The next step is to create the new MAC detection and registration VLANs on all switches which are managed by PacketFence.
Configuration without VoIP
You need to define that link up and link down traps are sent to the PacketFence host.
On Cisco Catalyst 2900XL switches for example, this can be done with the following commands
snmp-server enable traps snmp authentication linkdown linkup coldstart
snmp-server host <pf_ip> trap version 1 <community> snmp
If your switch supports port-security traps, packetfence-vlan is able to handle those too and you can, for example, configure a Cisco Catalyst 2960 switch with the following commands
snmp-server enable traps snmp authentication linkdown linkup coldstart
snmp-server enable traps port-security
snmp-server enable traps port-security trap-rate 1
snmp-server host <PF_IP> version 1 <community> port-security snmp
In addition, you need to configure every switch port on which you want to activate the port-security feature with
switchport port-security
switchport port-security violation restrict
Configuration with VoIP
In this case, you most probably have computers behind VoIP telephones. Therefore the link up and link down traps alone are not sufficient to determine when a computer is connected or disconnected. You'll need to activate the MAC notification traps for this.

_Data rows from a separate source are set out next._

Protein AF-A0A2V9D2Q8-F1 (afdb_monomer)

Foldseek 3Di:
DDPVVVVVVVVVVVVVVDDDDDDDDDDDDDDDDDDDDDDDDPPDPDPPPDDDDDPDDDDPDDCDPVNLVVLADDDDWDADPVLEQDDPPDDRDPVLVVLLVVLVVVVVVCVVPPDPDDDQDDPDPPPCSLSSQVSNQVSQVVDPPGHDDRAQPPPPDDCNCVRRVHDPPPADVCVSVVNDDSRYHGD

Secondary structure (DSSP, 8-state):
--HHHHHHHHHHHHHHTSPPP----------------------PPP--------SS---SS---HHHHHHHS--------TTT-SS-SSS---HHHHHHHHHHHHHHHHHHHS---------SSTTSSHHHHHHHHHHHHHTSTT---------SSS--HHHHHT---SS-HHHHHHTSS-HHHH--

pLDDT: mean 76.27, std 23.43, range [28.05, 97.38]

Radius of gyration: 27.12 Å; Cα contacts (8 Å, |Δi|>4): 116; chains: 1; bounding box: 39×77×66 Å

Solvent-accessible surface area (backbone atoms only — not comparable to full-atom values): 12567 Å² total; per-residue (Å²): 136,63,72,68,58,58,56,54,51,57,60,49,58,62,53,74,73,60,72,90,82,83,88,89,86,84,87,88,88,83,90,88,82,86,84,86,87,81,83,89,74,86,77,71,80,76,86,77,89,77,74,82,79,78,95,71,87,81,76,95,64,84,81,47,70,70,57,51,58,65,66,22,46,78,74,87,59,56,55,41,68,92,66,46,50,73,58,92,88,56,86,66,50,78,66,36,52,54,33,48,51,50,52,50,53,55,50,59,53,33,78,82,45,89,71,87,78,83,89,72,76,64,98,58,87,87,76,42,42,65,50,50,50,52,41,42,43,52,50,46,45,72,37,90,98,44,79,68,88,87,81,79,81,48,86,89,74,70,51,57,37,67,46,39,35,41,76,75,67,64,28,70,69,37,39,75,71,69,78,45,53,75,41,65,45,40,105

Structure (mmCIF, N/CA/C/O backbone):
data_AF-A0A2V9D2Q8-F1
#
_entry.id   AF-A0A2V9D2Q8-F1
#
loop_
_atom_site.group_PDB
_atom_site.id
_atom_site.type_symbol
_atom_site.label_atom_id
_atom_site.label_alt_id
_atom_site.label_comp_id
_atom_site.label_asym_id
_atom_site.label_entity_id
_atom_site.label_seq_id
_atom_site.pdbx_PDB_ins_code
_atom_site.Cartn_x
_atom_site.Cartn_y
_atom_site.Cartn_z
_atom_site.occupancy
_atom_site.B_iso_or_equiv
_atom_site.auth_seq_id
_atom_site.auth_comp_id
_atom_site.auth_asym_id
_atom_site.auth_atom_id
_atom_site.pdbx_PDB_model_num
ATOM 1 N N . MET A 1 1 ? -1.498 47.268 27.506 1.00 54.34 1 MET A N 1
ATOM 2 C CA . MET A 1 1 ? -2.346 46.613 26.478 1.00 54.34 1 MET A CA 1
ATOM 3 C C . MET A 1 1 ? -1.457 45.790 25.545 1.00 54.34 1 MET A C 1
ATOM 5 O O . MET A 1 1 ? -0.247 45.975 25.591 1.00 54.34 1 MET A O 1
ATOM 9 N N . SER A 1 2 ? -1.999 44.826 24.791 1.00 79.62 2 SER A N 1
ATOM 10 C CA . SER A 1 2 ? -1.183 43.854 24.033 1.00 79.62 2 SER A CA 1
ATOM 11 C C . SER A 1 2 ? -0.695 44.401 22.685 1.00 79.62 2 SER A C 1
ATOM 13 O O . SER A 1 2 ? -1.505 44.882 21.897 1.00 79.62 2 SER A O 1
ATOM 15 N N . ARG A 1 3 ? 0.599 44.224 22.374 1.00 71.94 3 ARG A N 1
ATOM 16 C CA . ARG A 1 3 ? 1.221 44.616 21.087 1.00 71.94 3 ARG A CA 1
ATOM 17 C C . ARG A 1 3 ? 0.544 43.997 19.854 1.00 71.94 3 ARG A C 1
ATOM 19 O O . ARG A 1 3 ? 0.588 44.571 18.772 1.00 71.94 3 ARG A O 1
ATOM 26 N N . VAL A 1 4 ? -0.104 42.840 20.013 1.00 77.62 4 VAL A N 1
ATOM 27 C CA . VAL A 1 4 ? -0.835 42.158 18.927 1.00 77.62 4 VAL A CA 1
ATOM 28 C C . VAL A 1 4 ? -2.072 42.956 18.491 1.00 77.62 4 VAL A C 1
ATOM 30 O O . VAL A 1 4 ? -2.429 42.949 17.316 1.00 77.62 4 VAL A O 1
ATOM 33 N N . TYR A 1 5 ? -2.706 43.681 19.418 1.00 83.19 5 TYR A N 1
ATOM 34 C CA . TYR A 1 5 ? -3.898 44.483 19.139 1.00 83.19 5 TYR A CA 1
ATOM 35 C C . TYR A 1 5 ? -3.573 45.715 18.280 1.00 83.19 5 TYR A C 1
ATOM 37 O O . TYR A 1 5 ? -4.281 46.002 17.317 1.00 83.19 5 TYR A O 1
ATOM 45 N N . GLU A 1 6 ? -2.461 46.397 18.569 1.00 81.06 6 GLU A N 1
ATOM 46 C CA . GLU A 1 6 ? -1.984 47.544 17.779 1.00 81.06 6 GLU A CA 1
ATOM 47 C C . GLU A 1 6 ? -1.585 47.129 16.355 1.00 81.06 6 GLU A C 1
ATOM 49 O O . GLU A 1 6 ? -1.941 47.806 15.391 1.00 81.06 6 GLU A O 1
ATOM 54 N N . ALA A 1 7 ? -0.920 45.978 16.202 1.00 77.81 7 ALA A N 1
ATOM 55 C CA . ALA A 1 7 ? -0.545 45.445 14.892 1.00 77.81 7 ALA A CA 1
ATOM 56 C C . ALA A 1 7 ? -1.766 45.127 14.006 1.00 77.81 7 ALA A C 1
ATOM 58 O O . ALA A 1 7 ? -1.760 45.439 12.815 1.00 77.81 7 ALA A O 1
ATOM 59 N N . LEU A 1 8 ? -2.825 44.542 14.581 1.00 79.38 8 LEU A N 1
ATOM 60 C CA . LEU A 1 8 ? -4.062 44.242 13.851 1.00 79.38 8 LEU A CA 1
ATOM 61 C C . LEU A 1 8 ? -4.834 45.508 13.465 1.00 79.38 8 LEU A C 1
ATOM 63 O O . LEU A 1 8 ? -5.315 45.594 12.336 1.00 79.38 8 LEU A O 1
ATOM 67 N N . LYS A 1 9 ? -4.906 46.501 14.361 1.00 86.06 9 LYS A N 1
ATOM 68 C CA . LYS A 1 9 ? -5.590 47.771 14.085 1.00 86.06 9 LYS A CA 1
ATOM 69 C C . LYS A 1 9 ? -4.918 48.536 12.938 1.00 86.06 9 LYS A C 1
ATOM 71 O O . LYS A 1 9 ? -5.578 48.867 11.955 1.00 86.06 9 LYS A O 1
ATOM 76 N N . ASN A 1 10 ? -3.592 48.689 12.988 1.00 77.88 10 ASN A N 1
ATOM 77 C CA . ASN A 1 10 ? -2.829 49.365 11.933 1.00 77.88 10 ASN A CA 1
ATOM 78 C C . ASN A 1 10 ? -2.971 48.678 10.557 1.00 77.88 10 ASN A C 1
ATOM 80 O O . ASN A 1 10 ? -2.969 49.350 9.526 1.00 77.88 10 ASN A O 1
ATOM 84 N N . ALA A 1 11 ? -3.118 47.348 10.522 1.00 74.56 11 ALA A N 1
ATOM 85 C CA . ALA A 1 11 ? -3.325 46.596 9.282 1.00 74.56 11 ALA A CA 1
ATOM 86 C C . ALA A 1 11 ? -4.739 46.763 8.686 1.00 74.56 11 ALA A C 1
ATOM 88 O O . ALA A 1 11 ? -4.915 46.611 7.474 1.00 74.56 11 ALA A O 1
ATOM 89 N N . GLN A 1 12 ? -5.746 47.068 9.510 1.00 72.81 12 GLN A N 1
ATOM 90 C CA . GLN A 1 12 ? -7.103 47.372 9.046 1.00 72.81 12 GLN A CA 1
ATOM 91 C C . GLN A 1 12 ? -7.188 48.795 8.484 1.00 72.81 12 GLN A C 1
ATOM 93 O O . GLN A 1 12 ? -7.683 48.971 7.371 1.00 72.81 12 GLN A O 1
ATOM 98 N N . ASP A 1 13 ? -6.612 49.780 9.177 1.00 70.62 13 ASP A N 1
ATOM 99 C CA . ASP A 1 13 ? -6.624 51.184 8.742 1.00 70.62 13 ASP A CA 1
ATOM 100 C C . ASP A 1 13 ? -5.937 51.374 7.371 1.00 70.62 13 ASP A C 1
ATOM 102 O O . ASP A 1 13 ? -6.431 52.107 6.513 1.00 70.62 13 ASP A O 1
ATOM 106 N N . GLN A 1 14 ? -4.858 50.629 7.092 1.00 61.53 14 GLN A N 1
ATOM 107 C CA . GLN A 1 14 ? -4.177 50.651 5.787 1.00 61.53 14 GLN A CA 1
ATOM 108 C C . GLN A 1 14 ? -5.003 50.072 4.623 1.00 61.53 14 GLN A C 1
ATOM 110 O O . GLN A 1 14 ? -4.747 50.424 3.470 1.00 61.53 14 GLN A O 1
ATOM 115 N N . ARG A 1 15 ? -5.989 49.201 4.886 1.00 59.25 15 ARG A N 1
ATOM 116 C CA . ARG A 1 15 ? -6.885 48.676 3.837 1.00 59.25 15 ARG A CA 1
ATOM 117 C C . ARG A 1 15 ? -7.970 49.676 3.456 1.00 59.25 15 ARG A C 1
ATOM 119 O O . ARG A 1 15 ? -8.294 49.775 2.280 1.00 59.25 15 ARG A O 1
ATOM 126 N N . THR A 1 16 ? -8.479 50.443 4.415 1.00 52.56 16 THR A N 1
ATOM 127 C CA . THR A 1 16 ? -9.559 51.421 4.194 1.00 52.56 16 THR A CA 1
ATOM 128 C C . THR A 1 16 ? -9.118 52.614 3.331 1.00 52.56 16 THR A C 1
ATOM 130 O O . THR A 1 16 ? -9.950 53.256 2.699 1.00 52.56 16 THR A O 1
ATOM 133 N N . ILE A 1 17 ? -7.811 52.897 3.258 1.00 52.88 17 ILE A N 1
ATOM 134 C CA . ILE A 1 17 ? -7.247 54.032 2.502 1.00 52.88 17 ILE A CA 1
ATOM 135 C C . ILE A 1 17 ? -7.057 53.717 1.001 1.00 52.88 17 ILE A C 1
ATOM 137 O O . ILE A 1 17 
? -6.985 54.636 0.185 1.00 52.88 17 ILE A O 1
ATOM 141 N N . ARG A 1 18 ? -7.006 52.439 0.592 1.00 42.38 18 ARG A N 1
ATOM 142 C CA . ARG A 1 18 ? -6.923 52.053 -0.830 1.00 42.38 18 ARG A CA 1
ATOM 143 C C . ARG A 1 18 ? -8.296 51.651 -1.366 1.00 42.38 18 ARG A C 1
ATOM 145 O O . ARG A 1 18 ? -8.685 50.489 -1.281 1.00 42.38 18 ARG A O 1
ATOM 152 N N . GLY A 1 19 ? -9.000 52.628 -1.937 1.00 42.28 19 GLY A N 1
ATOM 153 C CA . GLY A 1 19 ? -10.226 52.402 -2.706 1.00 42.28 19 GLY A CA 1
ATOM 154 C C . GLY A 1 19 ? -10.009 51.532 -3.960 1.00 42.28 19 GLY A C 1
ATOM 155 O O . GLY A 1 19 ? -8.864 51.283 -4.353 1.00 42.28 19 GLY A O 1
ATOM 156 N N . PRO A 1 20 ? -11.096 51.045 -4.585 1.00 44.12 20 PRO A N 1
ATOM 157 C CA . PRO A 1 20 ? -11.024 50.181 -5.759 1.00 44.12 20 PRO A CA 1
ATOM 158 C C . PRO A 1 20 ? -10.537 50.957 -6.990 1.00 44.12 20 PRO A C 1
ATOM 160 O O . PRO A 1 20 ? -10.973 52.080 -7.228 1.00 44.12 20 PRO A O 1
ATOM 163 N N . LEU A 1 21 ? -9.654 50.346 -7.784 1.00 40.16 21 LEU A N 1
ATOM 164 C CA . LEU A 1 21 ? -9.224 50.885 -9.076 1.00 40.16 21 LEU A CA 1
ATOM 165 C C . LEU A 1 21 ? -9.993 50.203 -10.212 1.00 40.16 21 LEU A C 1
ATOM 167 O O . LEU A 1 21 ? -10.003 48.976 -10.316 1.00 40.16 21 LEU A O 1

This can be done on Cisco switches at the switch level with the following commands
snmp-server enable traps mac-notification
snmp-server host <PF_IP> version 1 <community> mac-notification
mac-address-table notification interval 0
mac-address-table notification
In addition, you need to activate this feature on every switch port with
snmp trap mac-notification added
snmp trap mac-notification removed
Don't forget that in case you have activated port-security on one of these ports, you have to allow two MACs instead of only one.